_What the task requires_. Find the line below that contains "ATOM 278 N N". Transcribe it and every line after it exactly, adding nothing.

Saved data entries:
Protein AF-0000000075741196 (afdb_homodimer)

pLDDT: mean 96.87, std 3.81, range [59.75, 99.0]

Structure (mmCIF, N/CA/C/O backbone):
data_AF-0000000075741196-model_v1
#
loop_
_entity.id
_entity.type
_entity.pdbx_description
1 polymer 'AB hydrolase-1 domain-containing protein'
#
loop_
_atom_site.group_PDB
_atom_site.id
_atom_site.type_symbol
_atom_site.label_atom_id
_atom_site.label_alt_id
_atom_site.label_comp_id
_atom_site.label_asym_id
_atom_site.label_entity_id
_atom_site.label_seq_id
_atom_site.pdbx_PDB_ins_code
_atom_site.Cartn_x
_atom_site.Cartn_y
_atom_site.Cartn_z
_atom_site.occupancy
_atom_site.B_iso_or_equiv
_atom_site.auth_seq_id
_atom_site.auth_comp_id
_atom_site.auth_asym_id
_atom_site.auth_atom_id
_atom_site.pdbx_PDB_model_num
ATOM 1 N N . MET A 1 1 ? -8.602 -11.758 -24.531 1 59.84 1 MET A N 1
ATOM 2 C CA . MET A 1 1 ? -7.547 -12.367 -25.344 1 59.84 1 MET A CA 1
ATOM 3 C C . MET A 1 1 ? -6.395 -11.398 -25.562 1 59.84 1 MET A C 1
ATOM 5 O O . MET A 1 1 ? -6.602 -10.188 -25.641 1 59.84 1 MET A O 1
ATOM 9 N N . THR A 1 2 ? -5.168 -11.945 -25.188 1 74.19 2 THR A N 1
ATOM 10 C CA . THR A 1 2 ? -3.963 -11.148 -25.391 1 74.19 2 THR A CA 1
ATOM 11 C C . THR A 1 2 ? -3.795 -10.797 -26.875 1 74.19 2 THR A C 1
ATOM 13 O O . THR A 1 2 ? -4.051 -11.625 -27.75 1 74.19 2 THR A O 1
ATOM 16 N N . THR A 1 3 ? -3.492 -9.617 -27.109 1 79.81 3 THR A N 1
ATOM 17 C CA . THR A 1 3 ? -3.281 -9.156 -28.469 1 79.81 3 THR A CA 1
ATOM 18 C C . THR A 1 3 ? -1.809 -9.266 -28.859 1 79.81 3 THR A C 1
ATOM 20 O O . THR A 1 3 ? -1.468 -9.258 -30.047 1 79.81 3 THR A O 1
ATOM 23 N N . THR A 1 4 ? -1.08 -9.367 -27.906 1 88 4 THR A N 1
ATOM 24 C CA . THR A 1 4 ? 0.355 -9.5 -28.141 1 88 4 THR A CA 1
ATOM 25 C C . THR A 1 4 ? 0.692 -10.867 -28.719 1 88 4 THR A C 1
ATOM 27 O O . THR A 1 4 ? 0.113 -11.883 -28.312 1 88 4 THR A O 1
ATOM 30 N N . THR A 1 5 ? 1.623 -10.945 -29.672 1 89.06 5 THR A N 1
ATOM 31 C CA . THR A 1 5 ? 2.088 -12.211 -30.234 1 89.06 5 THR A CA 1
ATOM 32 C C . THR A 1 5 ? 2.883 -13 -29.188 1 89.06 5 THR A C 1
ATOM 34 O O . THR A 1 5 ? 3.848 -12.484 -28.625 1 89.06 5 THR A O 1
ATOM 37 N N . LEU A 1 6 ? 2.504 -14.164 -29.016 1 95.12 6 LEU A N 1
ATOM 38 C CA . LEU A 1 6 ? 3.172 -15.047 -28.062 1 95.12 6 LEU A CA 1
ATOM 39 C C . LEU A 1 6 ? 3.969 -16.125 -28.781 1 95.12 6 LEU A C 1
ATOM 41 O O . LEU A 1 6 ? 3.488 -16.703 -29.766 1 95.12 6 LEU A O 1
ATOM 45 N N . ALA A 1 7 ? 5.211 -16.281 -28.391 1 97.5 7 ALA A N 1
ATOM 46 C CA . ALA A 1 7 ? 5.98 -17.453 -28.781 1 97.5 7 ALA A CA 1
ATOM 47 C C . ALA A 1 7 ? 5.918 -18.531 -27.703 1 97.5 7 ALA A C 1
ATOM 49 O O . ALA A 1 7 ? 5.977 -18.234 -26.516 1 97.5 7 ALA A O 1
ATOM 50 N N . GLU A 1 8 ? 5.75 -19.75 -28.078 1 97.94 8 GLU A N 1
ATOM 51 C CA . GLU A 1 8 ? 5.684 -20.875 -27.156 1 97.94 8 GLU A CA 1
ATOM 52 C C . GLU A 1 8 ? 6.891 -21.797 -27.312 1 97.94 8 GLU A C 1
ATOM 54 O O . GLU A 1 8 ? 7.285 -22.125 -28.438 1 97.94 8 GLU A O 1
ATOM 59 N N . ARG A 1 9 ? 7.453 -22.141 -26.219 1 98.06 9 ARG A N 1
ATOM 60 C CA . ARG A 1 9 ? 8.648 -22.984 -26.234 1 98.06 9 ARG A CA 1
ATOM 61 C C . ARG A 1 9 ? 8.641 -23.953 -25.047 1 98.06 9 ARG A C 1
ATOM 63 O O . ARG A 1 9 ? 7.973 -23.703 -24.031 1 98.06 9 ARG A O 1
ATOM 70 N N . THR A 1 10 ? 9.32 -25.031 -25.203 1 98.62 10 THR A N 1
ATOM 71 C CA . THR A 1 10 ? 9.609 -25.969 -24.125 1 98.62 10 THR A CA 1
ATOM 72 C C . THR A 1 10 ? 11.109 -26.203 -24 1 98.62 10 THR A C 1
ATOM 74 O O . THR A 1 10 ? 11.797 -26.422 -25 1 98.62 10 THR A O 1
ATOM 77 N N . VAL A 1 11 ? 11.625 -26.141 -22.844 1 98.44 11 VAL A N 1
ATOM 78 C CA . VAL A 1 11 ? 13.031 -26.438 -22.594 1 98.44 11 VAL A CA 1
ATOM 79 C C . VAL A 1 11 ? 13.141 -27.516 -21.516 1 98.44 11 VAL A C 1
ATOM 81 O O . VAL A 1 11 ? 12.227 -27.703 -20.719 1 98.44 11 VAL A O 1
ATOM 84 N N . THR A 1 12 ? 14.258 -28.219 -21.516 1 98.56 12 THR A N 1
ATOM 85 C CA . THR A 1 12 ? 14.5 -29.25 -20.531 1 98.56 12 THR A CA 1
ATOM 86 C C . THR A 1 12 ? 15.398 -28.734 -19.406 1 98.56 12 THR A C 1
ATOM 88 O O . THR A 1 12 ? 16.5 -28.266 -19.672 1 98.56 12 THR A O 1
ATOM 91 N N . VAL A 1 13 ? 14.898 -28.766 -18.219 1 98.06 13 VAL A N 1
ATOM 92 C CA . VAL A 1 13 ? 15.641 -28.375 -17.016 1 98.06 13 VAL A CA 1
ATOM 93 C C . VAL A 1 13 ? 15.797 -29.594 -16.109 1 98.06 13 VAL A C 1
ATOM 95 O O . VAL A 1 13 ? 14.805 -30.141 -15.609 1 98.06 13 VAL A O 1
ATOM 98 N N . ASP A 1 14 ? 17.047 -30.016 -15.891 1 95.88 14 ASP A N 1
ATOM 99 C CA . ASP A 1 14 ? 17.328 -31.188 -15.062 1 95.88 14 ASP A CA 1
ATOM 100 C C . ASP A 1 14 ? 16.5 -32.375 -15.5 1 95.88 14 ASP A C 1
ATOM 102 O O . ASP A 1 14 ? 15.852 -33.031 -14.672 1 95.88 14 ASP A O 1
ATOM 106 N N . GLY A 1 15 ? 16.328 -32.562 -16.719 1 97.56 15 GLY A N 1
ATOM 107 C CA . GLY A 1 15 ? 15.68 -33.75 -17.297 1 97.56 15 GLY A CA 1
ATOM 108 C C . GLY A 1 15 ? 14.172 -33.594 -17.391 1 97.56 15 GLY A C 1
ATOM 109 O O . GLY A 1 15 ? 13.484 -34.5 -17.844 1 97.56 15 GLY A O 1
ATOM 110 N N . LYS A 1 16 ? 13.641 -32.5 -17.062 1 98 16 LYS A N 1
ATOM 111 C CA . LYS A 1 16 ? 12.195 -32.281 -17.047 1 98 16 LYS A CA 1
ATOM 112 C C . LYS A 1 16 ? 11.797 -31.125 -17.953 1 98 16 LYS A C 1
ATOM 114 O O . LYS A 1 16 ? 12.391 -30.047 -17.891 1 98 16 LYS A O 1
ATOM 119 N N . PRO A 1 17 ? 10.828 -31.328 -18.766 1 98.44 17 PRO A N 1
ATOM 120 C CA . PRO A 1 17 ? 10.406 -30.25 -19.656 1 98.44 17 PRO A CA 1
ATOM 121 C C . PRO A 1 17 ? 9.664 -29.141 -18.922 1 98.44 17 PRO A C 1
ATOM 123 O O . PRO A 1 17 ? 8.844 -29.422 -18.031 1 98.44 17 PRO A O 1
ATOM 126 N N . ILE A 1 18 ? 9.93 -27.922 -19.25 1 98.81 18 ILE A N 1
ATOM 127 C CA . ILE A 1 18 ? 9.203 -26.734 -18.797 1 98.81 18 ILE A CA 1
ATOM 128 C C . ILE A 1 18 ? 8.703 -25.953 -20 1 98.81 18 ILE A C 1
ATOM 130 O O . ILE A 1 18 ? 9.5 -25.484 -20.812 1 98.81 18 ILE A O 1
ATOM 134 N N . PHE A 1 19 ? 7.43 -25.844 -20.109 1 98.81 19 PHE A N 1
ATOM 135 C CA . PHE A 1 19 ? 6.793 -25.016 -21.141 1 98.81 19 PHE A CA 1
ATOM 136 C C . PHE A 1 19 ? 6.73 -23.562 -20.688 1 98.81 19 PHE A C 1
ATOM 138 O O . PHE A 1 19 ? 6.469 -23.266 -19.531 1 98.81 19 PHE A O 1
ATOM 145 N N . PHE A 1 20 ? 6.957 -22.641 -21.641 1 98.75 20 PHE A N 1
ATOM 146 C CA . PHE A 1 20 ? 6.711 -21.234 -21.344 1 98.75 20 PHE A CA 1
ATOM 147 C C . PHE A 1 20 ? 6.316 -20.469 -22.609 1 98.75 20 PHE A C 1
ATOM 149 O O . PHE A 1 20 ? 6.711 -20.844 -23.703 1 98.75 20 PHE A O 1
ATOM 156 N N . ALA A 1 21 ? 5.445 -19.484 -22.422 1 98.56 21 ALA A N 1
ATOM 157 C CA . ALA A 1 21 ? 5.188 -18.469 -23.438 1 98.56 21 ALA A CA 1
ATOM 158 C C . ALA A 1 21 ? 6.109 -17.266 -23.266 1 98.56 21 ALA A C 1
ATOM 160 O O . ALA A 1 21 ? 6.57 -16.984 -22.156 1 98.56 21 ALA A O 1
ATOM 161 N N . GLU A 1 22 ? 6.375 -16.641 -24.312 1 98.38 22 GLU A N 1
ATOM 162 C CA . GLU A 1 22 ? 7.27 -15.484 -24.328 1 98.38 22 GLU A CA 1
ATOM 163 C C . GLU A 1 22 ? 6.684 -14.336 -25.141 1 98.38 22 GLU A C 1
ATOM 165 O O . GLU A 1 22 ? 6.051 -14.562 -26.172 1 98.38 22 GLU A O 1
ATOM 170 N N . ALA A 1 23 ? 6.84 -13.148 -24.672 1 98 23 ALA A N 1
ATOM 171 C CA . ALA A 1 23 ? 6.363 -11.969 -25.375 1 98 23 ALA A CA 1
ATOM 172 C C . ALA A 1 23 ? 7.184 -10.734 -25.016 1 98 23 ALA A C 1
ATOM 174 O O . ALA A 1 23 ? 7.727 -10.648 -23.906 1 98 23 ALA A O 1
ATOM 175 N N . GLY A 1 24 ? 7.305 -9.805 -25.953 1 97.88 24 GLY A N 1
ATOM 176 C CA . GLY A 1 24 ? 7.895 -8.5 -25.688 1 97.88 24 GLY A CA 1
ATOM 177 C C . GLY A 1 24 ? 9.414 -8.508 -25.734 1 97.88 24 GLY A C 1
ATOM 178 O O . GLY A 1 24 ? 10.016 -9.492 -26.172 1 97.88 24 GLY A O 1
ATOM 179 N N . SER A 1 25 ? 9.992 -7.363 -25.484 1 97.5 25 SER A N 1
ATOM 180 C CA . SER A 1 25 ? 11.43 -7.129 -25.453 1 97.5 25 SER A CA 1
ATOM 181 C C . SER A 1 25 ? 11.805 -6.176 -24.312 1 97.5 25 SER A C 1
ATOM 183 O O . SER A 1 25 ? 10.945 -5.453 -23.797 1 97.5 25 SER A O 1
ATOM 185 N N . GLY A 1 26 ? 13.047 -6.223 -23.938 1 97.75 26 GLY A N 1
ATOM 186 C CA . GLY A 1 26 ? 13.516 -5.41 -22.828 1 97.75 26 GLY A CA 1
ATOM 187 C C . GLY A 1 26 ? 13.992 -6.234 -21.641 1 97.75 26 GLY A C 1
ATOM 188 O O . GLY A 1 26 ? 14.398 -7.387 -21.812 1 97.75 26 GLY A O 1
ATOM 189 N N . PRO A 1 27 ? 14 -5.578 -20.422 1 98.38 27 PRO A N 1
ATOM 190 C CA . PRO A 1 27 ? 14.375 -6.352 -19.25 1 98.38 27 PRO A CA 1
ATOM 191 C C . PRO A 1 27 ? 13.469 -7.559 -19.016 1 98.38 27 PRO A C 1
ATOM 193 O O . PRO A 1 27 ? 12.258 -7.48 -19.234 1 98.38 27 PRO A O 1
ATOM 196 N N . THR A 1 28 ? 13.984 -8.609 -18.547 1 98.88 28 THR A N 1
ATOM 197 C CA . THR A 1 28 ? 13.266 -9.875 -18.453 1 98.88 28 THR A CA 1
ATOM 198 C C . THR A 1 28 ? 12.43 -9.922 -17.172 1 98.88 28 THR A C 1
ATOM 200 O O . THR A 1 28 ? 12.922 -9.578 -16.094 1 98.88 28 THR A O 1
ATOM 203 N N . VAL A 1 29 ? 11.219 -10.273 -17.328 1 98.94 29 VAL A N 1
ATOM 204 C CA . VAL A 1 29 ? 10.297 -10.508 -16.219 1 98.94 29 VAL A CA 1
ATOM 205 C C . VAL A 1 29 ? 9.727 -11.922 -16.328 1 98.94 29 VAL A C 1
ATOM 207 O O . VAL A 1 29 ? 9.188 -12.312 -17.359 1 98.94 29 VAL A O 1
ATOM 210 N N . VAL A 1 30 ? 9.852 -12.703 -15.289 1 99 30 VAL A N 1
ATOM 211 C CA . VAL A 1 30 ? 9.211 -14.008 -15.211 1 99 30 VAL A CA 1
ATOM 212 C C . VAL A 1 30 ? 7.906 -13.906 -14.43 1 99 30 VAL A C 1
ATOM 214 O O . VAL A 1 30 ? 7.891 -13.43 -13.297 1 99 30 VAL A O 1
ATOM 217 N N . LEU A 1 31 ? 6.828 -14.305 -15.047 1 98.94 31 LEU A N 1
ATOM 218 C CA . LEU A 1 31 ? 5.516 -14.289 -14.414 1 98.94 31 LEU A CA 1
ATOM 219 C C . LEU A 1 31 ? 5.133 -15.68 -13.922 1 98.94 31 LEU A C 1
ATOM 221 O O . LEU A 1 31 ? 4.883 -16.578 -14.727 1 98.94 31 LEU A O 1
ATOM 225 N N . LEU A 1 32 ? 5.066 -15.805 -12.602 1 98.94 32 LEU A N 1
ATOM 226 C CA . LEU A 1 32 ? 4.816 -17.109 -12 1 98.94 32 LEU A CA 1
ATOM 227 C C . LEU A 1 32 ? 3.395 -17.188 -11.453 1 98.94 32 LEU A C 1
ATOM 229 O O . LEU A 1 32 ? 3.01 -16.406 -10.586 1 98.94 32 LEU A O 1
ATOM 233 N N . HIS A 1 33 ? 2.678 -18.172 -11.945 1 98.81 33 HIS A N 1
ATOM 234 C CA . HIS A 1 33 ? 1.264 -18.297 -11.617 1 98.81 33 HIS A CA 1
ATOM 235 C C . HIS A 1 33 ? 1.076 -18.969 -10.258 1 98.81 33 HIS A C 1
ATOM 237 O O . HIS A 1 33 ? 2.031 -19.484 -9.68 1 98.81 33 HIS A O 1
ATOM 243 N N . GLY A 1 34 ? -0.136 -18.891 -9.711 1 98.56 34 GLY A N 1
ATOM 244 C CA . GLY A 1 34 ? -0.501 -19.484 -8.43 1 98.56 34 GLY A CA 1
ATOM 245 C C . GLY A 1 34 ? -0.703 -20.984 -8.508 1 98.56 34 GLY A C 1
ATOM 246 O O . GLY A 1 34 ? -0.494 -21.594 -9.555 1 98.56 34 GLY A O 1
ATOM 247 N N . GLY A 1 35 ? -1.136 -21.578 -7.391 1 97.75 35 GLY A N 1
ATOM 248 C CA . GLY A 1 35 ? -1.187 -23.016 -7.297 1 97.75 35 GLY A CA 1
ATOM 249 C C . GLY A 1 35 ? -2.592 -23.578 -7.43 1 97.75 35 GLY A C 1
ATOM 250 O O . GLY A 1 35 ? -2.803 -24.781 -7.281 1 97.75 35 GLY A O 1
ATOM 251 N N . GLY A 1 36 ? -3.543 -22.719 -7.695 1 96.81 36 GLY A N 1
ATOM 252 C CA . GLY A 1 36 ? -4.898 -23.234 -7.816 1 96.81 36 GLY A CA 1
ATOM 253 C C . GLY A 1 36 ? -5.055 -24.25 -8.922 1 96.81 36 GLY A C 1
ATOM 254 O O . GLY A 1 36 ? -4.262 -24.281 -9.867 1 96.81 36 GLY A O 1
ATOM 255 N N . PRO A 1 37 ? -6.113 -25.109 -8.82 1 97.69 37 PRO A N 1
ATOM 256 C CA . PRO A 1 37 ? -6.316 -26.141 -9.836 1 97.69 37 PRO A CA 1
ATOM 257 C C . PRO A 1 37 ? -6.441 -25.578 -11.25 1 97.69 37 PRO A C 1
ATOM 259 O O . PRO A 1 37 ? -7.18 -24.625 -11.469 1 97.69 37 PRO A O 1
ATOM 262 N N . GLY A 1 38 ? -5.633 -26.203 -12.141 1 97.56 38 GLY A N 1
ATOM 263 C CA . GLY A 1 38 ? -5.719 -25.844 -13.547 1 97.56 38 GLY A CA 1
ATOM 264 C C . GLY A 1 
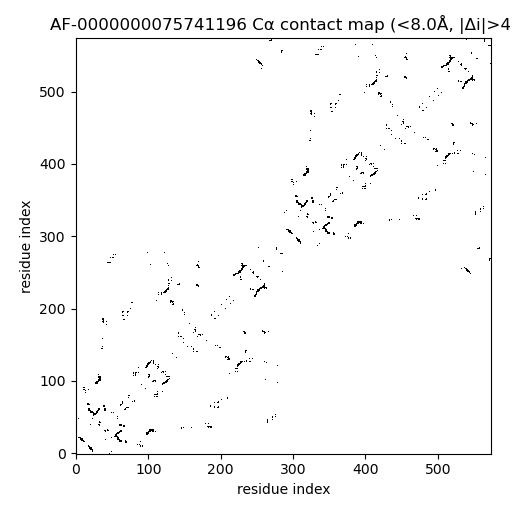38 ? -5.008 -24.547 -13.875 1 97.56 38 GLY A C 1
ATOM 265 O O . GLY A 1 38 ? -5.125 -24.031 -14.992 1 97.56 38 GLY A O 1
ATOM 266 N N . ALA A 1 39 ? -4.246 -24 -12.984 1 97.62 39 ALA A N 1
ATOM 267 C CA . ALA A 1 39 ? -3.512 -22.766 -13.242 1 97.62 39 ALA A CA 1
ATOM 268 C C . ALA A 1 39 ? -2.463 -22.969 -14.336 1 97.62 39 ALA A C 1
ATOM 270 O O . ALA A 1 39 ? -1.843 -24.031 -14.414 1 97.62 39 ALA A O 1
ATOM 271 N N . THR A 1 40 ? -2.266 -21.984 -15.164 1 97.56 40 THR A N 1
ATOM 272 C CA . THR A 1 40 ? -1.191 -21.859 -16.141 1 97.56 40 THR A CA 1
ATOM 273 C C . THR A 
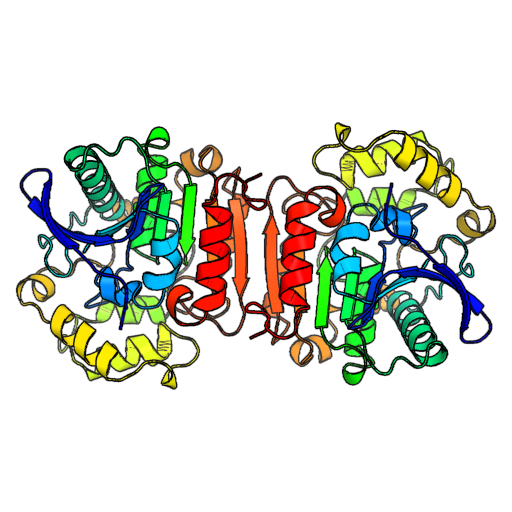1 40 ? -0.651 -20.438 -16.188 1 97.56 40 THR A C 1
ATOM 275 O O . THR A 1 40 ? -1.294 -19.5 -15.68 1 97.56 40 THR A O 1
ATOM 278 N N . GLY A 1 41 ? 0.507 -20.312 -16.734 1 97.81 41 GLY A N 1
ATOM 279 C CA . GLY A 1 41 ? 1.059 -18.969 -16.859 1 97.81 41 GLY A CA 1
ATOM 280 C C . GLY A 1 41 ? 0.141 -18.016 -17.594 1 97.81 41 GLY A C 1
ATOM 281 O O . GLY A 1 41 ? -0.187 -16.953 -17.078 1 97.81 41 GLY A O 1
ATOM 282 N N . LEU A 1 42 ? -0.361 -18.422 -18.719 1 96.62 42 LEU A N 1
ATOM 283 C CA . LEU A 1 42 ? -1.138 -17.562 -19.594 1 96.62 42 LEU A CA 1
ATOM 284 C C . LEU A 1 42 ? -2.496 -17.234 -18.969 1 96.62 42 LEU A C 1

_Task result_.
ATOM 278 N N . GLY A 1 41 ? 0.507 -20.312 -16.734 1 97.81 41 GLY A N 1
ATOM 279 C CA . GLY A 1 41 ? 1.059 -18.969 -16.859 1 97.81 41 GLY A CA 1
ATOM 280 C C . GLY A 1 41 ? 0.141 -18.016 -17.594 1 97.81 41 GLY A C 1
ATOM 281 O O . GLY A 1 41 ? -0.187 -16.953 -17.078 1 97.81 41 GLY A O 1
ATOM 282 N N . LEU A 1 42 ? -0.361 -18.422 -18.719 1 96.62 42 LEU A N 1
ATOM 283 C CA . LEU A 1 42 ? -1.138 -17.562 -19.594 1 96.62 42 LEU A CA 1
ATOM 284 C C . LEU A 1 42 ? -2.496 -17.234 -18.969 1 96.62 42 LEU A C 1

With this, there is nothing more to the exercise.